Tag Archives: faith

Slides

slides

My aunt and uncle recently delivered to me 46 carousels of slides my grandfather took on trips to Europe and the Holy Land. “But how will I see them?” I wondered. My aunt and uncle brought an old projector that is no longer available in any stores for me to view the images. “But where will I show the slides when I have no blank walls?” My aunt and uncle brought a classic screen that I can unroll and stand anywhere in my home to clearly capture the images on a white background.

My experience with the slides made me think of this passage:

How, then, can they call on the one they have not believed in? And how can they believe in the one of whom they have not heard? And how can they hear without someone preaching to them? And how can anyone preach unless they are sent? As it is written: “How beautiful are the feet of those who bring good news!” (Romans 10:14-15).

We are like the projector that shines the light on the Word of God so that people can see it and understand it. Without the projector, the slides are useless. And without our witness, the message of the Gospel will never be known.

We are also like the screen. Without the Word of God reflected upon us, people will never see how the image of Christ will impact the blank slate of our lives. The story of our faith is revealed only when it is captured in our words and actions illuminated by Christ.

My grandpa’s journeys are shown in his slides. And our journey of faith is shown in our Savior. Do all you can to shine the light on the one who is the Light of the World. Then people will know. People will see. And people will believe.

Virtual Choirs

In this new age of keeping our distance, people have found creative ways to come together as disciples of Christ. One of those ways is through virtual choirs in which many people in various places and spaces lift up their voices to the Lord through Zoom or other video chat programs. It is interesting to watch and listen to virtual choirs to see the joy on singers’ faces and to still hear the harmonies blending beautifully through the screen.

Here is a link to one example of a virtual choir of Augustana College alumni singing, “For the Beauty of the Earth”:

The increase in virtual choirs during this time shows to me that people are craving the experience of singing songs to the Lord together. It is something that is missing from even in-person worship with parishioners’ voices muffled behind masks.

The virtual choir is a a visual representation of the expanse of the Church. The Church is never confined to one place, but is scattered throughout the nation and the world, bringing good news of the beauty our Lord provides to people throughout the earth. We have known in theory that the Church is present worldwide, but now we see it and sense it on our computer screens. When we join our voices with those we hear on screen, we feel the bond of faith we share and we welcome the community of believers into our hearts and homes. Our common tie to Christ as our Lord and Savior connects us and streams through us as we sing.
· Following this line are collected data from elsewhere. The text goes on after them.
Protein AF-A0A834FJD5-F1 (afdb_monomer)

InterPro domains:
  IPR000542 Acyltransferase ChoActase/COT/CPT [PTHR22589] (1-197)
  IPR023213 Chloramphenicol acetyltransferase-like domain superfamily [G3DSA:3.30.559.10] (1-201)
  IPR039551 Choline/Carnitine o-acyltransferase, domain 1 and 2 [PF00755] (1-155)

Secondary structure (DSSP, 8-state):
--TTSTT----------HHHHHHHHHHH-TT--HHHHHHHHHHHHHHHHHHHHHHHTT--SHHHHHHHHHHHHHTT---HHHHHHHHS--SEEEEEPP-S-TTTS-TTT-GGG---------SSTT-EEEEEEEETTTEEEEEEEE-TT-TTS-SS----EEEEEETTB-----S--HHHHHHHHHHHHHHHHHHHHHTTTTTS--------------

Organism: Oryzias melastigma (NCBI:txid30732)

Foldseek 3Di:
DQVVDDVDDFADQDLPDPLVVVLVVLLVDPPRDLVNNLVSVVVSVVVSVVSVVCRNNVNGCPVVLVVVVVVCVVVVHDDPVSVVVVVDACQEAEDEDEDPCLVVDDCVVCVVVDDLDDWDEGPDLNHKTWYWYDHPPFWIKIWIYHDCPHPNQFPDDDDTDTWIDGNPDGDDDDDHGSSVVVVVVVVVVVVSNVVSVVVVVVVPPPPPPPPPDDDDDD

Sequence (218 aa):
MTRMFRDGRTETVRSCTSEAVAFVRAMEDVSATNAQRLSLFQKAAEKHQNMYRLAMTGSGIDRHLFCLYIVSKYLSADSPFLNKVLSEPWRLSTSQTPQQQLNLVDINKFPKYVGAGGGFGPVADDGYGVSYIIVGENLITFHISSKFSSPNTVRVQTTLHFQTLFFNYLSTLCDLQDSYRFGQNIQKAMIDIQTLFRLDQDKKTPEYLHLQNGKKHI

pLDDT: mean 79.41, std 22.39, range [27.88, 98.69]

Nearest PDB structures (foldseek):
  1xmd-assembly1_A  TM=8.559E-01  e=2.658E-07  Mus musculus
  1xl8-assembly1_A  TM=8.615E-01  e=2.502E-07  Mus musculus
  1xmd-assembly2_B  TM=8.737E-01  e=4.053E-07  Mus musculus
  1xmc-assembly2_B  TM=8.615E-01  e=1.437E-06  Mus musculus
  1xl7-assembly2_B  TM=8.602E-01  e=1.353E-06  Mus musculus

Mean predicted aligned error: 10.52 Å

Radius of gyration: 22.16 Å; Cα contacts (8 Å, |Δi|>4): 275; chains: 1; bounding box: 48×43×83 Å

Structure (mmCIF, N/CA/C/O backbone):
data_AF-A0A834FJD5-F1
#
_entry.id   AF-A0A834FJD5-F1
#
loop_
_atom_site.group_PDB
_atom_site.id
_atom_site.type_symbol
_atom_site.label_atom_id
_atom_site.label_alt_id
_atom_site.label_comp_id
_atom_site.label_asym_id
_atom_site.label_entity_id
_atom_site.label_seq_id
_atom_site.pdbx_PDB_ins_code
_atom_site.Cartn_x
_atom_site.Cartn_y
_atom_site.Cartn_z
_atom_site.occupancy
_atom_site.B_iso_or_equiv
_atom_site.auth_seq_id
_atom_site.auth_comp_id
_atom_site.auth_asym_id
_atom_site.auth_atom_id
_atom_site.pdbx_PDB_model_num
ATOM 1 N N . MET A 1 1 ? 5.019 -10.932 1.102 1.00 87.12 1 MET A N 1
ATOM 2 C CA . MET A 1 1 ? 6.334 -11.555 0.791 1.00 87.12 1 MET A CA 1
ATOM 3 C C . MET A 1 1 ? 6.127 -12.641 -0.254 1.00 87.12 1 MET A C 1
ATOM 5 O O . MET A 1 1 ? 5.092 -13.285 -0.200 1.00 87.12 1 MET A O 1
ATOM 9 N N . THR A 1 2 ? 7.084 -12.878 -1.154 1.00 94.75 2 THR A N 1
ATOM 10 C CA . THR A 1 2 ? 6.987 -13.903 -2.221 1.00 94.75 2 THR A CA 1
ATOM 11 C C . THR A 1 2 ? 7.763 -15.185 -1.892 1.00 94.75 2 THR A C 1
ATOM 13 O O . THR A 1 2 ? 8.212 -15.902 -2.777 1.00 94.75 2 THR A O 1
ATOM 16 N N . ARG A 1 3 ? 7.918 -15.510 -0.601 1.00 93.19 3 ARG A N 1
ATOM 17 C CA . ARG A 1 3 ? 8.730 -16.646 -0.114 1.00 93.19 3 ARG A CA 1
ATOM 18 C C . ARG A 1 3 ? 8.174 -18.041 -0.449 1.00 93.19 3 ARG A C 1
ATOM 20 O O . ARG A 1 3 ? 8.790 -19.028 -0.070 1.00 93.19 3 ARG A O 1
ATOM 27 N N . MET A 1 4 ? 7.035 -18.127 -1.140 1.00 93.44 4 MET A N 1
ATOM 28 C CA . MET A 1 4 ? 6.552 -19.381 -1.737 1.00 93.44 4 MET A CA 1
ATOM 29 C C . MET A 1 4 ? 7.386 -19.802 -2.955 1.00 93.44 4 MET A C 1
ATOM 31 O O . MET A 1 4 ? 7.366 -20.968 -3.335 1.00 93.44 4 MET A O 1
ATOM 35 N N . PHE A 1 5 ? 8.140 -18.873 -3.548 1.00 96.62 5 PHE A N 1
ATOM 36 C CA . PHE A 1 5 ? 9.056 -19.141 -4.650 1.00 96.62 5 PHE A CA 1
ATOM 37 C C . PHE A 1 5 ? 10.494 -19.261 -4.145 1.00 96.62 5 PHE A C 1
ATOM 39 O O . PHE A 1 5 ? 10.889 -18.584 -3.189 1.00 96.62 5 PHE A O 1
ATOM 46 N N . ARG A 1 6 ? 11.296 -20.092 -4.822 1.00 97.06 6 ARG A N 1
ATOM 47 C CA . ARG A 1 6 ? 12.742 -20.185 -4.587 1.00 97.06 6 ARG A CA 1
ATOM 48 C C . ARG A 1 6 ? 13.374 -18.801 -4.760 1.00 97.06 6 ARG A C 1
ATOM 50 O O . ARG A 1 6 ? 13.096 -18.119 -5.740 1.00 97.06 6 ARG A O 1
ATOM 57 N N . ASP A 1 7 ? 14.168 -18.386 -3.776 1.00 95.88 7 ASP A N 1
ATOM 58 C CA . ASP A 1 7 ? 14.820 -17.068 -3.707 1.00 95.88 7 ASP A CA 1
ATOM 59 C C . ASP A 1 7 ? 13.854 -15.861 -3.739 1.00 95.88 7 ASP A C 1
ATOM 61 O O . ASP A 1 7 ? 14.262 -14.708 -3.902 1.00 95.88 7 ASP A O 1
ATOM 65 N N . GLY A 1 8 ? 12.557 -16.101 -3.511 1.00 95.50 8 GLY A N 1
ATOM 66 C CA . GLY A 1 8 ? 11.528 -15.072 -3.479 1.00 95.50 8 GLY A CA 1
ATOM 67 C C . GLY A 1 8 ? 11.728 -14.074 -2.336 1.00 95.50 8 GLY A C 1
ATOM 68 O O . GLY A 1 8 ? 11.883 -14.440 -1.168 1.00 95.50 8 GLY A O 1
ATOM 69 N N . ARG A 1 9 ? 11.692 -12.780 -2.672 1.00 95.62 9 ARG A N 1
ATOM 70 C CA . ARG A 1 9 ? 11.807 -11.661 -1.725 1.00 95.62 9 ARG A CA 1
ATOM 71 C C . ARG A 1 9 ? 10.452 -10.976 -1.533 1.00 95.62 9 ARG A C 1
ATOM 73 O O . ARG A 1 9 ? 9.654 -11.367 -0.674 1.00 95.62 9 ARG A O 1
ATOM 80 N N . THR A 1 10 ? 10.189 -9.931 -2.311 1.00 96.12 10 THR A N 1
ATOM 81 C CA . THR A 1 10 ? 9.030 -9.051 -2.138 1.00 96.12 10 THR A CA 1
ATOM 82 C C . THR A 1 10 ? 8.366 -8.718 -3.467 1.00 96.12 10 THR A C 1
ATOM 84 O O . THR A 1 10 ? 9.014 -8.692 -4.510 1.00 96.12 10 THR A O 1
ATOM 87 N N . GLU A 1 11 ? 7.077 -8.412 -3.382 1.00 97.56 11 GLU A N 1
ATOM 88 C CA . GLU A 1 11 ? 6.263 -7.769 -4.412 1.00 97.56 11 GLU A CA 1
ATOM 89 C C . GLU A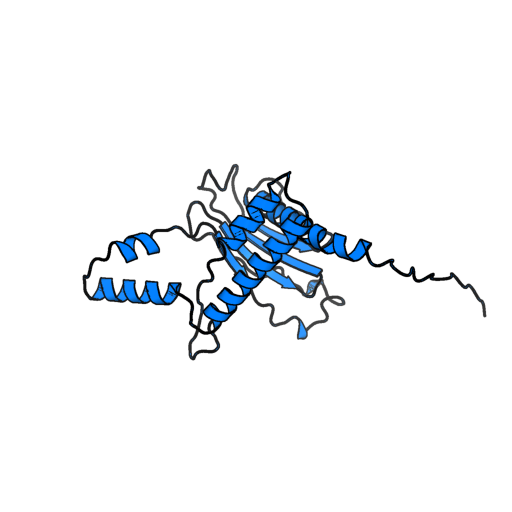 1 11 ? 5.554 -6.575 -3.749 1.00 97.56 11 GLU A C 1
ATOM 91 O O . GLU A 1 11 ? 5.407 -6.553 -2.521 1.00 97.56 11 GLU A O 1
ATOM 96 N N . THR A 1 12 ? 5.172 -5.568 -4.529 1.00 96.69 12 THR A N 1
ATOM 97 C CA . THR A 1 12 ? 4.464 -4.376 -4.062 1.00 96.69 12 THR A CA 1
ATOM 98 C C . THR A 1 12 ? 2.957 -4.619 -4.021 1.00 96.69 12 THR A C 1
ATOM 100 O O . THR A 1 12 ? 2.370 -5.175 -4.946 1.00 96.69 12 THR A O 1
ATOM 103 N N . VAL A 1 13 ? 2.313 -4.141 -2.956 1.00 97.25 13 VAL A N 1
ATOM 104 C CA . VAL A 1 13 ? 0.852 -4.028 -2.868 1.00 97.25 13 VAL A CA 1
ATOM 105 C C . VAL A 1 13 ? 0.500 -2.546 -2.898 1.00 97.25 13 VAL A C 1
ATOM 107 O O . VAL A 1 13 ? 0.914 -1.785 -2.026 1.00 97.25 13 VAL A O 1
ATOM 110 N N . ARG A 1 14 ? -0.259 -2.119 -3.911 1.00 95.94 14 ARG A N 1
ATOM 111 C CA . ARG A 1 14 ? -0.682 -0.722 -4.074 1.00 95.94 14 ARG A CA 1
ATOM 112 C C . ARG A 1 14 ? -1.959 -0.465 -3.273 1.00 95.94 14 ARG A C 1
ATOM 114 O O . ARG A 1 14 ? -3.060 -0.642 -3.779 1.00 95.94 14 ARG A O 1
ATOM 121 N N . SER A 1 15 ? -1.810 -0.064 -2.011 1.00 95.88 15 SER A N 1
ATOM 122 C CA . SER A 1 15 ? -2.930 0.084 -1.064 1.00 95.88 15 SER A CA 1
ATOM 123 C C . SER A 1 15 ? -3.961 1.155 -1.442 1.00 95.88 15 SER A C 1
ATOM 125 O O . SER A 1 15 ? -5.105 1.067 -1.007 1.00 95.88 15 SER A O 1
ATOM 127 N N . CYS A 1 16 ? -3.579 2.158 -2.238 1.00 95.94 16 CYS A N 1
ATOM 128 C CA . CYS A 1 16 ? -4.478 3.223 -2.687 1.00 95.94 16 CYS A CA 1
ATOM 129 C C . CYS A 1 16 ? -5.321 2.751 -3.884 1.00 95.94 16 CYS A C 1
ATOM 131 O O . CYS A 1 16 ? -4.974 2.994 -5.039 1.00 95.94 16 CYS A O 1
ATOM 133 N N . THR A 1 17 ? -6.404 2.025 -3.606 1.00 97.94 17 THR A N 1
ATOM 134 C CA . THR A 1 17 ? -7.363 1.563 -4.621 1.00 97.94 17 THR A CA 1
ATOM 135 C C . THR A 1 17 ? -8.586 2.468 -4.706 1.00 97.94 17 THR A C 1
ATOM 137 O O . THR A 1 17 ? -8.870 3.244 -3.795 1.00 97.94 17 THR A O 1
ATOM 140 N N . SER A 1 18 ? -9.367 2.320 -5.777 1.00 98.50 18 SER A N 1
ATOM 141 C CA . SER A 1 18 ? -10.690 2.942 -5.911 1.00 98.50 18 SER A CA 1
ATOM 142 C C . SER A 1 18 ? -11.607 2.654 -4.719 1.00 98.50 18 SER A C 1
ATOM 144 O O . SER A 1 18 ? -12.317 3.541 -4.258 1.00 98.50 18 SER A O 1
ATOM 146 N N . GLU A 1 19 ? -11.569 1.431 -4.197 1.00 98.69 19 GLU A N 1
ATOM 147 C CA . GLU A 1 19 ? -12.369 0.974 -3.065 1.00 98.69 19 GLU A CA 1
ATOM 148 C C . GLU A 1 19 ? -11.912 1.646 -1.764 1.00 98.69 19 GLU A C 1
ATOM 150 O O . GLU A 1 19 ? -12.747 2.130 -1.003 1.00 98.69 19 GLU A O 1
ATOM 155 N N . ALA A 1 20 ? -10.595 1.754 -1.542 1.00 98.00 20 ALA A N 1
ATOM 156 C CA . ALA A 1 20 ? -10.044 2.488 -0.405 1.00 98.00 20 ALA A CA 1
ATOM 157 C C . ALA A 1 20 ? -10.414 3.980 -0.467 1.00 98.00 20 ALA A C 1
ATOM 159 O O . ALA A 1 20 ? -10.845 4.548 0.533 1.00 98.00 20 ALA A O 1
ATOM 160 N N . VAL A 1 21 ? -10.321 4.603 -1.647 1.00 98.12 21 VAL A N 1
ATOM 161 C CA . VAL A 1 21 ? -10.718 6.006 -1.853 1.00 98.12 21 VAL A CA 1
ATOM 162 C C . VAL A 1 21 ? -12.216 6.204 -1.615 1.00 98.12 21 VAL A C 1
ATOM 164 O O . VAL A 1 21 ? -12.603 7.173 -0.968 1.00 98.12 21 VAL A O 1
ATOM 167 N N . ALA A 1 22 ? -13.065 5.297 -2.105 1.00 98.44 22 ALA A N 1
ATOM 168 C CA . ALA A 1 22 ? -14.507 5.362 -1.881 1.00 98.44 22 ALA A CA 1
ATOM 169 C C . ALA A 1 22 ? -14.856 5.267 -0.388 1.00 98.44 22 ALA A C 1
ATOM 171 O O . ALA A 1 22 ? -15.679 6.042 0.096 1.00 98.44 22 ALA A O 1
ATOM 172 N N . PHE A 1 23 ? -14.196 4.368 0.346 1.00 98.38 23 PHE A N 1
ATOM 173 C CA . PHE A 1 23 ? -14.342 4.266 1.796 1.00 98.38 23 PHE A CA 1
ATOM 174 C C . PHE A 1 23 ? -13.919 5.557 2.511 1.00 98.38 23 PHE A C 1
ATOM 176 O O . PHE A 1 23 ? -14.707 6.102 3.281 1.00 98.38 23 PHE A O 1
ATOM 183 N N . VAL A 1 24 ? -12.722 6.083 2.227 1.00 96.56 24 VAL A N 1
ATOM 184 C CA . VAL A 1 24 ? -12.221 7.313 2.869 1.00 96.56 24 VAL A CA 1
ATOM 185 C C . VAL A 1 24 ? -13.152 8.496 2.598 1.00 96.56 24 VAL A C 1
ATOM 187 O O . VAL A 1 24 ? -13.516 9.207 3.528 1.00 96.56 24 VAL A O 1
ATOM 190 N N . ARG A 1 25 ? -13.630 8.659 1.359 1.00 97.19 25 ARG A N 1
ATOM 191 C CA . ARG A 1 25 ? -14.598 9.716 1.020 1.00 97.19 25 ARG A CA 1
ATOM 192 C C . ARG A 1 25 ? -15.909 9.581 1.796 1.00 97.19 25 ARG A C 1
ATOM 194 O O . ARG A 1 25 ? -16.444 10.582 2.249 1.00 97.19 25 ARG A O 1
ATOM 201 N N . ALA A 1 26 ? -16.411 8.361 1.992 1.00 97.56 26 ALA A N 1
ATOM 202 C CA . ALA A 1 26 ? -17.620 8.135 2.784 1.00 97.56 26 ALA A CA 1
ATOM 203 C C . ALA A 1 26 ? -17.422 8.398 4.288 1.00 97.56 26 ALA A C 1
ATOM 205 O O . ALA A 1 26 ? -18.382 8.726 4.985 1.00 97.56 26 ALA A O 1
ATOM 206 N N . MET A 1 27 ? -16.198 8.261 4.806 1.00 94.44 27 MET A N 1
ATOM 207 C CA . MET A 1 27 ? -15.874 8.649 6.184 1.00 94.44 27 MET A CA 1
ATOM 208 C C . MET A 1 27 ? -15.898 10.171 6.379 1.00 94.44 27 MET A C 1
ATOM 210 O O . MET A 1 27 ? -16.232 10.631 7.467 1.00 94.44 27 MET A O 1
ATOM 214 N N . GLU A 1 28 ? -15.582 10.942 5.336 1.00 93.62 28 GLU A N 1
ATOM 215 C CA . GLU A 1 28 ? -15.620 12.414 5.352 1.00 93.62 28 GLU A CA 1
ATOM 216 C C . GLU A 1 28 ? -17.006 12.990 5.012 1.00 93.62 28 GLU A C 1
ATOM 218 O O . GLU A 1 28 ? -17.308 14.135 5.347 1.00 93.62 28 GLU A O 1
ATOM 223 N N . ASP A 1 29 ? -17.867 12.202 4.369 1.00 95.06 29 ASP A N 1
ATOM 224 C CA . ASP A 1 29 ? -19.221 12.605 4.004 1.00 95.06 29 ASP A CA 1
ATOM 225 C C . ASP A 1 29 ? -20.162 12.569 5.217 1.00 95.06 29 ASP A C 1
ATOM 227 O O . ASP A 1 29 ? -20.486 11.507 5.756 1.00 95.06 29 ASP A O 1
ATOM 231 N N . VAL A 1 30 ? -20.644 13.745 5.627 1.00 94.88 30 VAL A N 1
ATOM 232 C CA . VAL A 1 30 ? -21.599 13.913 6.735 1.00 94.88 30 VAL A CA 1
ATOM 233 C C . VAL A 1 30 ? -22.963 13.274 6.464 1.00 94.88 30 VAL A C 1
ATOM 235 O O . VAL A 1 30 ? -23.680 12.962 7.412 1.00 94.88 30 VAL A O 1
ATOM 238 N N . SER A 1 31 ? -23.323 13.065 5.196 1.00 96.69 31 SER A N 1
ATOM 239 C CA . SER A 1 31 ? -24.584 12.439 4.790 1.00 96.69 31 SER A CA 1
ATOM 240 C C . SER A 1 31 ? -24.511 10.908 4.742 1.00 96.69 31 SER A C 1
ATOM 242 O O . SER A 1 31 ? -25.547 10.240 4.742 1.00 96.69 31 SER A O 1
ATOM 244 N N . ALA A 1 32 ? -23.302 10.336 4.744 1.00 96.06 32 ALA A N 1
ATOM 245 C CA . ALA A 1 32 ? -23.109 8.896 4.699 1.00 96.06 32 ALA A CA 1
ATOM 246 C C . ALA A 1 32 ? -23.466 8.237 6.039 1.00 96.06 32 ALA A C 1
ATOM 248 O O . ALA A 1 32 ? -22.983 8.607 7.111 1.00 96.06 32 ALA A O 1
ATOM 249 N N . THR A 1 33 ? -24.285 7.191 5.971 1.00 95.81 33 THR A N 1
ATOM 250 C CA . THR A 1 33 ? -24.644 6.383 7.142 1.00 95.81 33 THR A CA 1
ATOM 251 C C . THR A 1 33 ? -23.492 5.470 7.566 1.00 95.81 33 THR A C 1
ATOM 253 O O . THR A 1 33 ? -22.679 5.035 6.747 1.00 95.81 33 THR A O 1
ATOM 256 N N . ASN A 1 34 ? -23.457 5.079 8.843 1.00 94.94 34 ASN A N 1
ATOM 257 C CA . ASN A 1 34 ? -22.449 4.128 9.331 1.00 94.94 34 ASN A CA 1
ATOM 258 C C . ASN A 1 34 ? -22.548 2.756 8.645 1.00 94.94 34 ASN A C 1
ATOM 260 O O . ASN A 1 34 ? -21.520 2.133 8.397 1.00 94.94 34 ASN A O 1
ATOM 264 N N . ALA A 1 35 ? -23.750 2.323 8.250 1.00 95.25 35 ALA A N 1
ATOM 265 C CA . ALA A 1 35 ? -23.937 1.098 7.470 1.00 95.25 35 ALA A CA 1
ATOM 266 C C . ALA A 1 35 ? -23.273 1.188 6.082 1.00 95.25 35 ALA A C 1
ATOM 268 O O . ALA A 1 35 ? -22.604 0.250 5.648 1.00 95.25 35 ALA A O 1
ATOM 269 N N . GLN A 1 36 ? -23.401 2.332 5.399 1.00 96.88 36 GLN A N 1
ATOM 270 C CA . GLN A 1 36 ? -22.713 2.572 4.125 1.00 96.88 36 GLN A CA 1
ATOM 271 C C . GLN A 1 36 ? -21.192 2.617 4.307 1.00 96.88 36 GLN A C 1
ATOM 273 O O . GLN A 1 36 ? -20.473 1.964 3.550 1.00 96.88 36 GLN A O 1
ATOM 278 N N . ARG A 1 37 ? -20.699 3.330 5.330 1.00 97.69 37 ARG A N 1
ATOM 279 C CA . ARG A 1 37 ? -19.264 3.396 5.663 1.00 97.69 37 ARG A CA 1
ATOM 280 C C . ARG A 1 37 ? -18.685 2.009 5.939 1.00 97.69 37 ARG A C 1
ATOM 282 O O . ARG A 1 37 ? -17.651 1.665 5.372 1.00 97.69 37 ARG A O 1
ATOM 289 N N . LEU A 1 38 ? -19.378 1.189 6.732 1.00 97.00 38 LEU A N 1
ATOM 290 C CA . LEU A 1 38 ? -18.972 -0.183 7.041 1.00 97.00 38 LEU A CA 1
ATOM 291 C C . LEU A 1 38 ? -18.947 -1.071 5.789 1.00 97.00 38 LEU A C 1
ATOM 293 O O . LEU A 1 38 ? -17.975 -1.790 5.563 1.00 97.00 38 LEU A O 1
ATOM 297 N N . SER A 1 39 ? -19.974 -0.987 4.939 1.00 97.81 39 SER A N 1
ATOM 298 C CA . SER A 1 39 ? -20.015 -1.744 3.682 1.00 97.81 39 SER A CA 1
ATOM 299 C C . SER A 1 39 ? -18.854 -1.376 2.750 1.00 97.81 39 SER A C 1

Search for virtual choirs online and let the notes you raise in chorus with them be a sacrifice of praise to the Lord for his many blessings and music to his ears.

A Boat in the Storm

When the disciples were with Jesus on the boat and a storm blew in, the disciples turned immediately to Jesus. But Jesus was asleep. “Save us,” they pleaded. But Jesus calmly said, “O you of little faith,” and quietly said to the wind and the waves and the rain, “Be still.” And immediately they were still and the disciples were astonished: “Who is this man that even the wind and the sea obey them him?”

This story is very much like our lives. We are very much at peace in the boat of our lives with Jesus asleep inside. Then when a storm comes along and rocks the boat of our lives, we panic and we rouse Jesus from slumber, begging him to save us. Jesus, without much fanfare, stills the storm in our lives and renews faith in us. Peace returns to our hearts and Jesus remains to dwell by our sides.

The boat of our lives continues to sail until it reaches the shore of heaven, where we will dwell in perfect harmony in blessed union with Christ and our fellow lifemates giving praise to our God who welcomes us to the eternal banks of glory in paradise.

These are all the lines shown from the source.